Monday, June 05, 2006

Overthinking It

For a moment, I consider that I am simply too old to be standing with a foot suspended over the abyss of the unknown. On the verge of leaning forward, about to shift the weight to that outstretched foot, confident that the resultant free-fall will be an escapade of the highest order. I have been there, and I have done that. Thirty years ago, that expectation of adventure was richly rewarded. There may have been accompanying bumps, bruises, a compound fracture or two….but they always healed quickly, and always the golden nugget of knowledge, of experience, was squirreled away into memory.

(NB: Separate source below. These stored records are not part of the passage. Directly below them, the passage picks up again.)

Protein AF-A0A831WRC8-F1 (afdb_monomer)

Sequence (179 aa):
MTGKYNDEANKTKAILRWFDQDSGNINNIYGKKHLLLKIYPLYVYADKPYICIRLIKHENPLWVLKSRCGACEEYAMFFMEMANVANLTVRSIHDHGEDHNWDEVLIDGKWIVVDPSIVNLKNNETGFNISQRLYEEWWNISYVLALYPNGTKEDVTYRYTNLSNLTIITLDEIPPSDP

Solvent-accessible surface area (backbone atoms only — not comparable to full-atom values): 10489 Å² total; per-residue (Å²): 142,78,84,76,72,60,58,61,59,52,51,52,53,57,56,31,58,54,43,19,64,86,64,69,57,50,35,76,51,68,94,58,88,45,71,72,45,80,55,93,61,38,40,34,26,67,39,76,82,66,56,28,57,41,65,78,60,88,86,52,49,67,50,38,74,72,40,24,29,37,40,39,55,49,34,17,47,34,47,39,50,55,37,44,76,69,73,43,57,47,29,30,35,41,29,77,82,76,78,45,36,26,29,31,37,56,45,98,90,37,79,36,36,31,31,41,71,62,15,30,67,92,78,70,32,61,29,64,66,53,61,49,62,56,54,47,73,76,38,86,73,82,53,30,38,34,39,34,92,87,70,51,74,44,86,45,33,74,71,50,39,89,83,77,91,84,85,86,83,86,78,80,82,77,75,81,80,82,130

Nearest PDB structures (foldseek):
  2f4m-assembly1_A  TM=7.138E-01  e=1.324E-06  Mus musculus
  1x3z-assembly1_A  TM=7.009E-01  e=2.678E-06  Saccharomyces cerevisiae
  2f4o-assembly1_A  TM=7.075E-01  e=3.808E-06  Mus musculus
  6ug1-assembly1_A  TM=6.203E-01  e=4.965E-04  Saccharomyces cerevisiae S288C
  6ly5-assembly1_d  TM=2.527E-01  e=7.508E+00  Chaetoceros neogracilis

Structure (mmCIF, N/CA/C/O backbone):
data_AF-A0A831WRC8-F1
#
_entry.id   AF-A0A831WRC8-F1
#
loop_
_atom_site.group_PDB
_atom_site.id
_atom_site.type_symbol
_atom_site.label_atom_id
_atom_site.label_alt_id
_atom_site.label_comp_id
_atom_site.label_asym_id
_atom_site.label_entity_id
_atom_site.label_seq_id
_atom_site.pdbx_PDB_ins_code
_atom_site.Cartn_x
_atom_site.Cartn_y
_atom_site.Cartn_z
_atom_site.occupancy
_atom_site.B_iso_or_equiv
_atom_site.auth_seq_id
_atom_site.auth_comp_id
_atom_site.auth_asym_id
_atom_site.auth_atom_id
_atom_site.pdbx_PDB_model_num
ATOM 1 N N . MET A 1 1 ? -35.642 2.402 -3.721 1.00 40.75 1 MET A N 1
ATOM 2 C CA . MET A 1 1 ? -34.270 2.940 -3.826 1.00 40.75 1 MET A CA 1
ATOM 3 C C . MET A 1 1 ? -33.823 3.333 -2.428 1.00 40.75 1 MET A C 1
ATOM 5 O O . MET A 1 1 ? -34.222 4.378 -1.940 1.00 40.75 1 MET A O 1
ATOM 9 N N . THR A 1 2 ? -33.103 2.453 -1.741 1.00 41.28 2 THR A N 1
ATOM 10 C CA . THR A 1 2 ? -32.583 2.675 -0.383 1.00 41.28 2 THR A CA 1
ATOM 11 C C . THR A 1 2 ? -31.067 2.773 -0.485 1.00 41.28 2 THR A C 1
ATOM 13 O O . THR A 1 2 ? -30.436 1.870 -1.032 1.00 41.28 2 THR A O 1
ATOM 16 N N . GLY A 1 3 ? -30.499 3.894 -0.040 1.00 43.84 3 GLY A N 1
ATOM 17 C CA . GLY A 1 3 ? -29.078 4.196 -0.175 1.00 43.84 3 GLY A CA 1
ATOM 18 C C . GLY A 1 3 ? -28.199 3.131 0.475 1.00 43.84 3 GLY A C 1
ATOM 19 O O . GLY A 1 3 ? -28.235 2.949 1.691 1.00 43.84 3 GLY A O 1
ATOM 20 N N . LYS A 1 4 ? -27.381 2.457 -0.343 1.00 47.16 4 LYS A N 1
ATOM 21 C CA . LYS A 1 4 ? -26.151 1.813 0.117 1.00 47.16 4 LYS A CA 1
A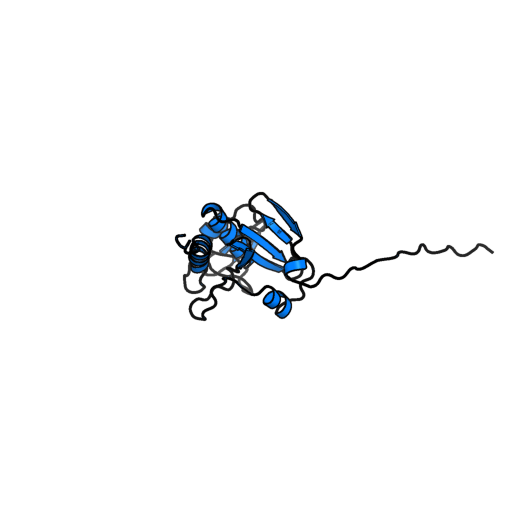TOM 22 C C . LYS A 1 4 ? -25.269 2.924 0.686 1.00 47.16 4 LYS A C 1
ATOM 24 O O . LYS A 1 4 ? -24.580 3.616 -0.055 1.00 47.16 4 LYS A O 1
ATOM 29 N N . TYR A 1 5 ? -25.293 3.115 2.000 1.00 49.94 5 TYR A N 1
ATOM 30 C CA . TYR A 1 5 ? -24.104 3.629 2.668 1.00 49.94 5 TYR A CA 1
ATOM 31 C C . TYR A 1 5 ? -22.951 2.710 2.249 1.00 49.94 5 TYR A C 1
ATOM 33 O O . TYR A 1 5 ? -23.087 1.492 2.336 1.00 49.94 5 TYR A O 1
ATOM 41 N N . ASN A 1 6 ? -21.897 3.291 1.680 1.00 72.62 6 ASN A N 1
ATOM 42 C CA . 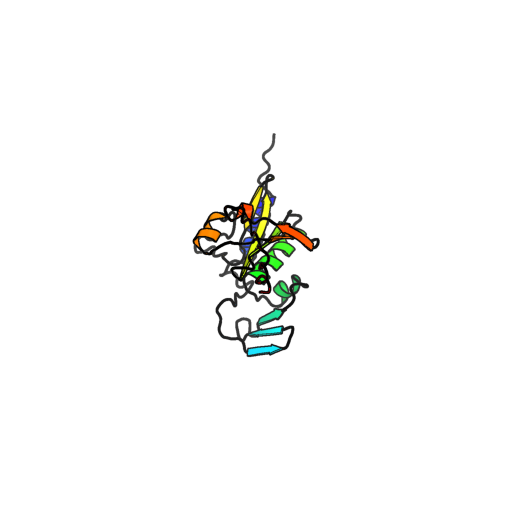ASN A 1 6 ? -20.833 2.582 0.974 1.00 72.62 6 ASN A CA 1
ATOM 43 C C . ASN A 1 6 ? -20.018 1.706 1.952 1.00 72.62 6 ASN A C 1
ATOM 45 O O . ASN A 1 6 ? -19.031 2.142 2.544 1.00 72.62 6 ASN A O 1
ATOM 49 N N . ASP A 1 7 ? -20.520 0.490 2.187 1.00 89.56 7 ASP A N 1
ATOM 50 C CA . ASP A 1 7 ? -19.985 -0.514 3.113 1.00 89.56 7 ASP A CA 1
ATOM 51 C C . ASP A 1 7 ? -18.510 -0.814 2.826 1.00 89.56 7 ASP A C 1
ATOM 53 O O . ASP A 1 7 ? -17.706 -0.896 3.751 1.00 89.56 7 ASP A O 1
ATOM 57 N N . GLU A 1 8 ? -18.135 -0.860 1.546 1.00 95.62 8 GLU A N 1
ATOM 58 C CA . GLU A 1 8 ? -16.756 -1.055 1.098 1.00 95.62 8 GLU A CA 1
ATOM 59 C C . GLU A 1 8 ? -15.862 0.085 1.596 1.00 95.62 8 GLU A C 1
ATOM 61 O O . GLU A 1 8 ? -14.874 -0.162 2.283 1.00 95.62 8 GLU A O 1
ATOM 66 N N . ALA A 1 9 ? -16.256 1.343 1.368 1.00 96.62 9 ALA A N 1
ATOM 67 C CA . ALA A 1 9 ? -15.504 2.499 1.856 1.00 96.62 9 ALA A CA 1
ATOM 68 C C . ALA A 1 9 ? -15.382 2.530 3.388 1.00 96.62 9 ALA A C 1
ATOM 70 O O . ALA A 1 9 ? -14.337 2.913 3.919 1.00 96.62 9 ALA A O 1
ATOM 71 N N . ASN A 1 10 ? -16.429 2.134 4.114 1.00 95.88 10 ASN A N 1
ATOM 72 C CA . ASN A 1 10 ? -16.395 2.085 5.575 1.00 95.88 10 ASN A CA 1
ATOM 73 C C . ASN A 1 10 ? -15.463 0.982 6.089 1.00 95.88 10 ASN A C 1
ATOM 75 O O . ASN A 1 10 ? -14.678 1.242 7.001 1.00 95.88 10 ASN A O 1
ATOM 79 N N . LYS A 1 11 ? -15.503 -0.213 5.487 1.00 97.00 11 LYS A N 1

Perhaps there are, at last, too many of those little nuggets stored in the cupboards and closets of my mind. They are stacked to the rafters and oozing out under the doors and around the hinges; no longer golden, but turned to dross. Unrewarded risks, confident forays into mud or mire, heedless wagers placed on losing horses… They mock me; they haunt me. They drag me down. To safety. To uncertainty. To paralysis.

All I can do is strap on the blinders…allow no look back, nor to the side, nor too far ahead. Certainly no further ahead than the next footfall. Just make myself keep moving, and I will get There. And once I am There, the fear, the restraint, the immobility will be pushed aside by the process of contriving to make it from day to day…the simple groundwork of success.

3 comments:

Robbie said...

I'm not an adrenaline junky. I don't sky-dive or bungee jump. However, after reading this I realized one of my biggest fears is to stop having challenges to face. Life sounds too dull, for me, if I fell into a safe rut.

You'll do great!! I'm super excited for you. :-)

emmapeelDallas said...

Just look forward. I'm approaching a similar abyss, and this is what I tell myself, too...easy to say, but hard to do, I know.

And you're NOT TOO OLD! Definitely not.

Judi

Cynthia said...

You're dead on target about what has to be done, and to echo Judi, You're not too old! For me, facing those everyday fears is a constant challenge, but just facing them is a reward in and of itself.